▸ EXERCISE INSTRUCTIONS
Look through the records below for the line with "ATOM 94 O O". Return that line and each one after it up to and including the line with "ATOM 139 C CA", exactly.

━━ AVAILABLE DATA ━━

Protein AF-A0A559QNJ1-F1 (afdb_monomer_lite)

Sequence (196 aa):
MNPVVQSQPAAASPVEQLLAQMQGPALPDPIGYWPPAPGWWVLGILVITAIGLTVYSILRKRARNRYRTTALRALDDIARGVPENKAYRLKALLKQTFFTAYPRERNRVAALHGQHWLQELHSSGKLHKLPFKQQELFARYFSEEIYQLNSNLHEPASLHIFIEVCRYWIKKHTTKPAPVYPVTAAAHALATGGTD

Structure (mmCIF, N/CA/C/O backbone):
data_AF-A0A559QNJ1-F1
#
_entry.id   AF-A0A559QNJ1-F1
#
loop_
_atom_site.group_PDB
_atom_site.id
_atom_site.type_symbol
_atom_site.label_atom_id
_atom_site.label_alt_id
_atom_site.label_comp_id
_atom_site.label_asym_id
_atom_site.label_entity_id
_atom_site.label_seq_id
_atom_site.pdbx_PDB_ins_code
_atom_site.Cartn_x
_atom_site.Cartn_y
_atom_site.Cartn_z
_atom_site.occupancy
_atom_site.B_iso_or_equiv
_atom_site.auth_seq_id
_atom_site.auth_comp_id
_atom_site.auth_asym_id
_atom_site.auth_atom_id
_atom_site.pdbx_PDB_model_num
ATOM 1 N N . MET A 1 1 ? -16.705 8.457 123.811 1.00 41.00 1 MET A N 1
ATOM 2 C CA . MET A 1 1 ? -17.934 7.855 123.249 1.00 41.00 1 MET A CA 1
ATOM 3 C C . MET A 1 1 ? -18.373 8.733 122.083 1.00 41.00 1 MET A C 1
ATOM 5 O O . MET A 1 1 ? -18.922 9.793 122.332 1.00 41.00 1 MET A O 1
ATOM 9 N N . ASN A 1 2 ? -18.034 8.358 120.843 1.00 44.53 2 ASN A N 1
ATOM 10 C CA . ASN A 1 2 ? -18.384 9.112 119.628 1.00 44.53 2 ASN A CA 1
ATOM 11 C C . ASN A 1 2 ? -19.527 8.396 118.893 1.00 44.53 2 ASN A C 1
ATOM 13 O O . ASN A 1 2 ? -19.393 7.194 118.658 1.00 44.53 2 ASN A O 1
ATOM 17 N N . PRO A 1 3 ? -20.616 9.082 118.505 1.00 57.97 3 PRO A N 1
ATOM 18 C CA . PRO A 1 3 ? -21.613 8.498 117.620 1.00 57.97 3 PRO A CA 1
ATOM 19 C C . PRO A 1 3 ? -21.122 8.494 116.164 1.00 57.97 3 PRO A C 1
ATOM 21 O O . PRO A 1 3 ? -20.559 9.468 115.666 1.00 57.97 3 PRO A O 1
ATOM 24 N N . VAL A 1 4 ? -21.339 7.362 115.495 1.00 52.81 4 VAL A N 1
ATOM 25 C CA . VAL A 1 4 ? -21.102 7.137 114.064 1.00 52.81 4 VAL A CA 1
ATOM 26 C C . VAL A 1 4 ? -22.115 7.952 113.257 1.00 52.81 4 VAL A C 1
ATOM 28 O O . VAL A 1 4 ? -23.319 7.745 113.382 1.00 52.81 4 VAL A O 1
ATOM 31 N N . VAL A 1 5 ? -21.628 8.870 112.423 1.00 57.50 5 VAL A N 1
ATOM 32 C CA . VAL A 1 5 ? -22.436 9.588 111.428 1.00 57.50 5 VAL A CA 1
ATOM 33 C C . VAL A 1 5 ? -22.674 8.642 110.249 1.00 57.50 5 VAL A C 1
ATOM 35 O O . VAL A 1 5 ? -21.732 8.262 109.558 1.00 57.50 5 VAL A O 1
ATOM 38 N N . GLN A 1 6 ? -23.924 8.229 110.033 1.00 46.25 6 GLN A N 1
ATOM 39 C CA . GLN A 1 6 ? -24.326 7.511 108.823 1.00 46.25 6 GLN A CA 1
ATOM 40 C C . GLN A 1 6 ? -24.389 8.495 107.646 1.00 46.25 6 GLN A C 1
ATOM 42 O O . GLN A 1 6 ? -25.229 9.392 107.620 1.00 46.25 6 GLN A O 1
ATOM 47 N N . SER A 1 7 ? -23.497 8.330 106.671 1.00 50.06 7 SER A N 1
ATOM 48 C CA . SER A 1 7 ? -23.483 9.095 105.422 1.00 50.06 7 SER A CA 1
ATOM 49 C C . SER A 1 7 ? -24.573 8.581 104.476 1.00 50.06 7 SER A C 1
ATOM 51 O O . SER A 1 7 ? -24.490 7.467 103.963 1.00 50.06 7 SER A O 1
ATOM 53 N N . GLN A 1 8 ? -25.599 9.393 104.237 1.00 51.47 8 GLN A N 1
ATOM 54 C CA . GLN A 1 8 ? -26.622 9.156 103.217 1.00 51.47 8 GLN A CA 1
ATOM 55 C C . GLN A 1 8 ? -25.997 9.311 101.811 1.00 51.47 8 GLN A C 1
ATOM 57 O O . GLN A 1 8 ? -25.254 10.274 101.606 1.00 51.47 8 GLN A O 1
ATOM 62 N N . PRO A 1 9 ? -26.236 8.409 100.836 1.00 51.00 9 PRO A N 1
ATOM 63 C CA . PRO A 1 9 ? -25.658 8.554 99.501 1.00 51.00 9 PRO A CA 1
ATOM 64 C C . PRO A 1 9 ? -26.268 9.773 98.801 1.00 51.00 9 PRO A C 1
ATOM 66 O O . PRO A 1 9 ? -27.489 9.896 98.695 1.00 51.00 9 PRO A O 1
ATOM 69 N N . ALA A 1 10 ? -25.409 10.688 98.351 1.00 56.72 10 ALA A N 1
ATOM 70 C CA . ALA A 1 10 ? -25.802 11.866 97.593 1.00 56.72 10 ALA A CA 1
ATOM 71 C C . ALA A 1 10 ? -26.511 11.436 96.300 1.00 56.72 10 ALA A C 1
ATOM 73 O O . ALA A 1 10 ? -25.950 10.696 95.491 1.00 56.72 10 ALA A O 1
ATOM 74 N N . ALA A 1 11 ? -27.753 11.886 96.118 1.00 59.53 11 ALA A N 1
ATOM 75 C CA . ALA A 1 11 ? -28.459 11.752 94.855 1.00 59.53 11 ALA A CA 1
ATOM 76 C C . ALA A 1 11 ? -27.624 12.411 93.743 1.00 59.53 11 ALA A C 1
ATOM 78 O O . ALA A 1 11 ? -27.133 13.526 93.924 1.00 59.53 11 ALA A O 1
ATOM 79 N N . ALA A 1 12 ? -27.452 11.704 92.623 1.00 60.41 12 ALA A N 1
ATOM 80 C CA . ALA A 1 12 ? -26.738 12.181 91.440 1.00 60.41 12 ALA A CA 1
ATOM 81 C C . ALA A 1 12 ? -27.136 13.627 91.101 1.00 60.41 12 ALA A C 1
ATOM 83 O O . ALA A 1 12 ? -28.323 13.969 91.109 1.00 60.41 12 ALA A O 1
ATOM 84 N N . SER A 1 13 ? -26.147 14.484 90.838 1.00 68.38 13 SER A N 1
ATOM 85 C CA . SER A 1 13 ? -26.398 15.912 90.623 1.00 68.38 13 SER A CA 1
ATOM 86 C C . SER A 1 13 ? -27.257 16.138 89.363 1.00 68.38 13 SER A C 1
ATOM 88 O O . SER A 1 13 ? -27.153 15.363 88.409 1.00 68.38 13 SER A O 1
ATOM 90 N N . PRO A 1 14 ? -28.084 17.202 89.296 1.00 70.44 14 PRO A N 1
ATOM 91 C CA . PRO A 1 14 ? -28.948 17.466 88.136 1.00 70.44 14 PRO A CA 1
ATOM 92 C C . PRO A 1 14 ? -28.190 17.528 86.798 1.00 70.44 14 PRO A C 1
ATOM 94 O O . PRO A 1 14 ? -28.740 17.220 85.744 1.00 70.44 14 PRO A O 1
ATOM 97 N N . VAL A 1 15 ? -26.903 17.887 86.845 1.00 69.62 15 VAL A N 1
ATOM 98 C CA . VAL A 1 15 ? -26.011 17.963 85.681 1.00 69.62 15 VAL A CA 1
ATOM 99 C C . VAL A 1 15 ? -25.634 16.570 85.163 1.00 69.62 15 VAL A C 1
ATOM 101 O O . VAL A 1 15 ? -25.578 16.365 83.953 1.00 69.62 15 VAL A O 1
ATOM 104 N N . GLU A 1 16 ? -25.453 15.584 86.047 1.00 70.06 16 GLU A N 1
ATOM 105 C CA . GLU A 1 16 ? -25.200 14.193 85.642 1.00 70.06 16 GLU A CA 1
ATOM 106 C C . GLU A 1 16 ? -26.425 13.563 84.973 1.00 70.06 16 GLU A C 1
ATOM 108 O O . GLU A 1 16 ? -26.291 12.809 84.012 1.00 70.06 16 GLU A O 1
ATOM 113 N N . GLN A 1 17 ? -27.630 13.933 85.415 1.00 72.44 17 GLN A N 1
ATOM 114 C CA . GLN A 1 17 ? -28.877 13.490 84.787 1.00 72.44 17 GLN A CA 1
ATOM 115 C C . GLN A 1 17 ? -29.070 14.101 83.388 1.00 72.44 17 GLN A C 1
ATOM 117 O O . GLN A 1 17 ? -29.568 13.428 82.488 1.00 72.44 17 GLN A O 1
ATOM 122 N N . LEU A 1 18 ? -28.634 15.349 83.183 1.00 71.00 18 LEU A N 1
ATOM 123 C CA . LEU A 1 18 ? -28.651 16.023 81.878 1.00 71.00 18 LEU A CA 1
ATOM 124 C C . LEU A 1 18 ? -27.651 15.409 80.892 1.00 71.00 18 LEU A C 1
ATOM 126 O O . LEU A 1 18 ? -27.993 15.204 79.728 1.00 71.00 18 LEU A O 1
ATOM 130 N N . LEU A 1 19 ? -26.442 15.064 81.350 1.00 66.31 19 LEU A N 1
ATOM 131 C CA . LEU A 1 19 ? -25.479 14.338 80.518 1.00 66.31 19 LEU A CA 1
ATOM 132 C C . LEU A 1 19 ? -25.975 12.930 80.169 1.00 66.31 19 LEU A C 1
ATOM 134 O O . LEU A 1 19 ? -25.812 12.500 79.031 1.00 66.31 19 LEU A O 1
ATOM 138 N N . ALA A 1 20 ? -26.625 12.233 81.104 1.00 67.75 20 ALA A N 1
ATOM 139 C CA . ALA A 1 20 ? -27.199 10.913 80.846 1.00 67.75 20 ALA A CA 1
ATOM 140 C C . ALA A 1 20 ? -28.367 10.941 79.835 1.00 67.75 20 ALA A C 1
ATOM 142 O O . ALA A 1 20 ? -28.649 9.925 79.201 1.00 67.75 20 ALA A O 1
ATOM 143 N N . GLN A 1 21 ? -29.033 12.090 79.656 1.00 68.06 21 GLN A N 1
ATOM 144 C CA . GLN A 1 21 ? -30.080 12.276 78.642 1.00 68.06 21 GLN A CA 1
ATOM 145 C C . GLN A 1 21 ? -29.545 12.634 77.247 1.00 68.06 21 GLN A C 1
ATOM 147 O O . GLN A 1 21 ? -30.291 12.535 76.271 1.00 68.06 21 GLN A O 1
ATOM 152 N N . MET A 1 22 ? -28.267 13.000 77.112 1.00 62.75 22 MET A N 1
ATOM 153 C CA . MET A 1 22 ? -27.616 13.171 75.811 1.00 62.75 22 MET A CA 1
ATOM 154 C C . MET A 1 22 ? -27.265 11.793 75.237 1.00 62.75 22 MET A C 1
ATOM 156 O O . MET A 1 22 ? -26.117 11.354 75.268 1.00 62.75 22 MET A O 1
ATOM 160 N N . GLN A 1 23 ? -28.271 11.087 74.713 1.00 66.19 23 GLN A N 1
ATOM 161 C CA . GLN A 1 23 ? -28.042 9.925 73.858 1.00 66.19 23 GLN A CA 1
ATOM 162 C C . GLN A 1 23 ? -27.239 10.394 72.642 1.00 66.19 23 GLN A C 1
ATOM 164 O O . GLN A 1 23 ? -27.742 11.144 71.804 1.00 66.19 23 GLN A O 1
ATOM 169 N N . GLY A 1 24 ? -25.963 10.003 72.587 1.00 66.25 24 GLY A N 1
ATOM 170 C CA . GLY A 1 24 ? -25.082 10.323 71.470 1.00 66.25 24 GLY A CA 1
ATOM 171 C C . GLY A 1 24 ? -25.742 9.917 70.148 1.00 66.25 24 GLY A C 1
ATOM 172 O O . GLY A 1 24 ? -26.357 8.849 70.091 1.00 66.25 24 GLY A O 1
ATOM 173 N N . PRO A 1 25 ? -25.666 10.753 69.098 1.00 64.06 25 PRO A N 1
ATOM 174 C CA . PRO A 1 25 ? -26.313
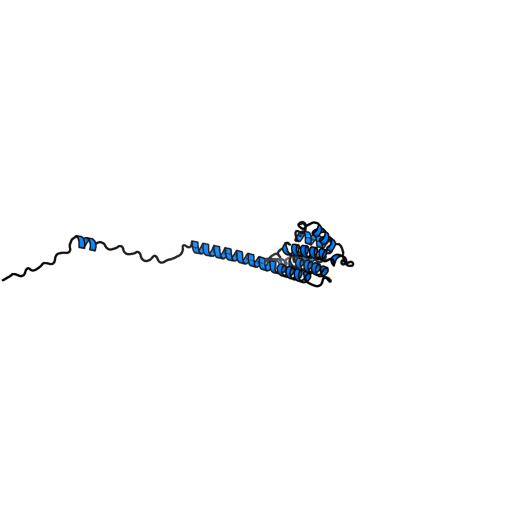 10.458 67.829 1.00 64.06 25 PRO A CA 1
ATOM 175 C C . PRO A 1 25 ? -25.825 9.101 67.319 1.00 64.06 25 PRO A C 1
ATOM 177 O O . PRO A 1 25 ? -24.620 8.879 67.193 1.00 64.06 25 PRO A O 1
ATOM 180 N N . ALA A 1 26 ? -26.765 8.188 67.059 1.00 66.06 26 ALA A N 1
ATOM 181 C CA . ALA A 1 26 ? -26.465 6.915 66.425 1.00 66.06 26 ALA A CA 1
ATOM 182 C C . ALA A 1 26 ? -25.710 7.200 65.120 1.00 66.06 26 ALA A C 1
ATOM 184 O O . ALA A 1 26 ? -26.196 7.955 64.273 1.00 66.06 26 ALA A O 1
ATOM 185 N N . LEU A 1 27 ? -24.496 6.657 64.989 1.00 66.75 27 LEU A N 1
ATOM 186 C CA . LEU A 1 27 ? -23.733 6.784 63.754 1.00 66.75 27 LEU A CA 1
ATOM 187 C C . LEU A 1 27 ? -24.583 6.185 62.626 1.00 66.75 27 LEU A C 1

━━━

▸ TASK RESULT
ATOM 94 O O . PRO A 1 14 ? -28.740 17.220 85.744 1.00 70.44 14 PRO A O 1
ATOM 97 N N . VAL A 1 15 ? -26.903 17.887 86.845 1.00 69.62 15 VAL A N 1
ATOM 98 C CA . VAL A 1 15 ? -26.011 17.963 85.681 1.00 69.62 15 VAL A CA 1
ATOM 99 C C . VAL A 1 15 ? -25.634 16.570 85.163 1.00 69.62 15 VAL A C 1
ATOM 101 O O . VAL A 1 15 ? -25.578 16.365 83.953 1.00 69.62 15 VAL A O 1
ATOM 104 N N . GLU A 1 16 ? -25.453 15.584 86.047 1.00 70.06 16 GLU A N 1
ATOM 105 C CA . GLU A 1 16 ? -25.200 14.193 85.642 1.00 70.06 16 GLU A CA 1
ATOM 106 C C . GLU A 1 16 ? -26.425 13.563 84.973 1.00 70.06 16 GLU A C 1
ATOM 108 O O . GLU A 1 16 ? -26.291 12.809 84.012 1.00 70.06 16 GLU A O 1
ATOM 113 N N . GLN A 1 17 ? -27.630 13.933 85.415 1.00 72.44 17 GLN A N 1
ATOM 114 C CA . GLN A 1 17 ? -28.877 13.490 84.787 1.00 72.44 17 GLN A CA 1
ATOM 115 C C . GLN A 1 17 ? -29.070 14.101 83.388 1.00 72.44 17 GLN A C 1
ATOM 117 O O . GLN A 1 17 ? -29.568 13.428 82.488 1.00 72.44 17 GLN A O 1
ATOM 122 N N . LEU A 1 18 ? -28.634 15.349 83.183 1.00 71.00 18 LEU A N 1
ATOM 123 C CA . LEU A 1 18 ? -28.651 16.023 81.878 1.00 71.00 18 LEU A CA 1
ATOM 124 C C . LEU A 1 18 ? -27.651 15.409 80.892 1.00 71.00 18 LEU A C 1
ATOM 126 O O . LEU A 1 18 ? -27.993 15.204 79.728 1.00 71.00 18 LEU A O 1
ATOM 130 N N . LEU A 1 19 ? -26.442 15.064 81.350 1.00 66.31 19 LEU A N 1
ATOM 131 C CA . LEU A 1 19 ? -25.479 14.338 80.518 1.00 66.31 19 LEU A CA 1
ATOM 132 C C . LEU A 1 19 ? -25.975 12.930 80.169 1.00 66.31 19 LEU A C 1
ATOM 134 O O . LEU A 1 19 ? -25.812 12.500 79.031 1.00 66.31 19 LEU A O 1
ATOM 138 N N . ALA A 1 20 ? -26.625 12.233 81.104 1.00 67.75 20 ALA A N 1
ATOM 139 C CA . ALA A 1 20 ? -27.199 10.913 80.846 1.00 67.75 20 ALA A CA 1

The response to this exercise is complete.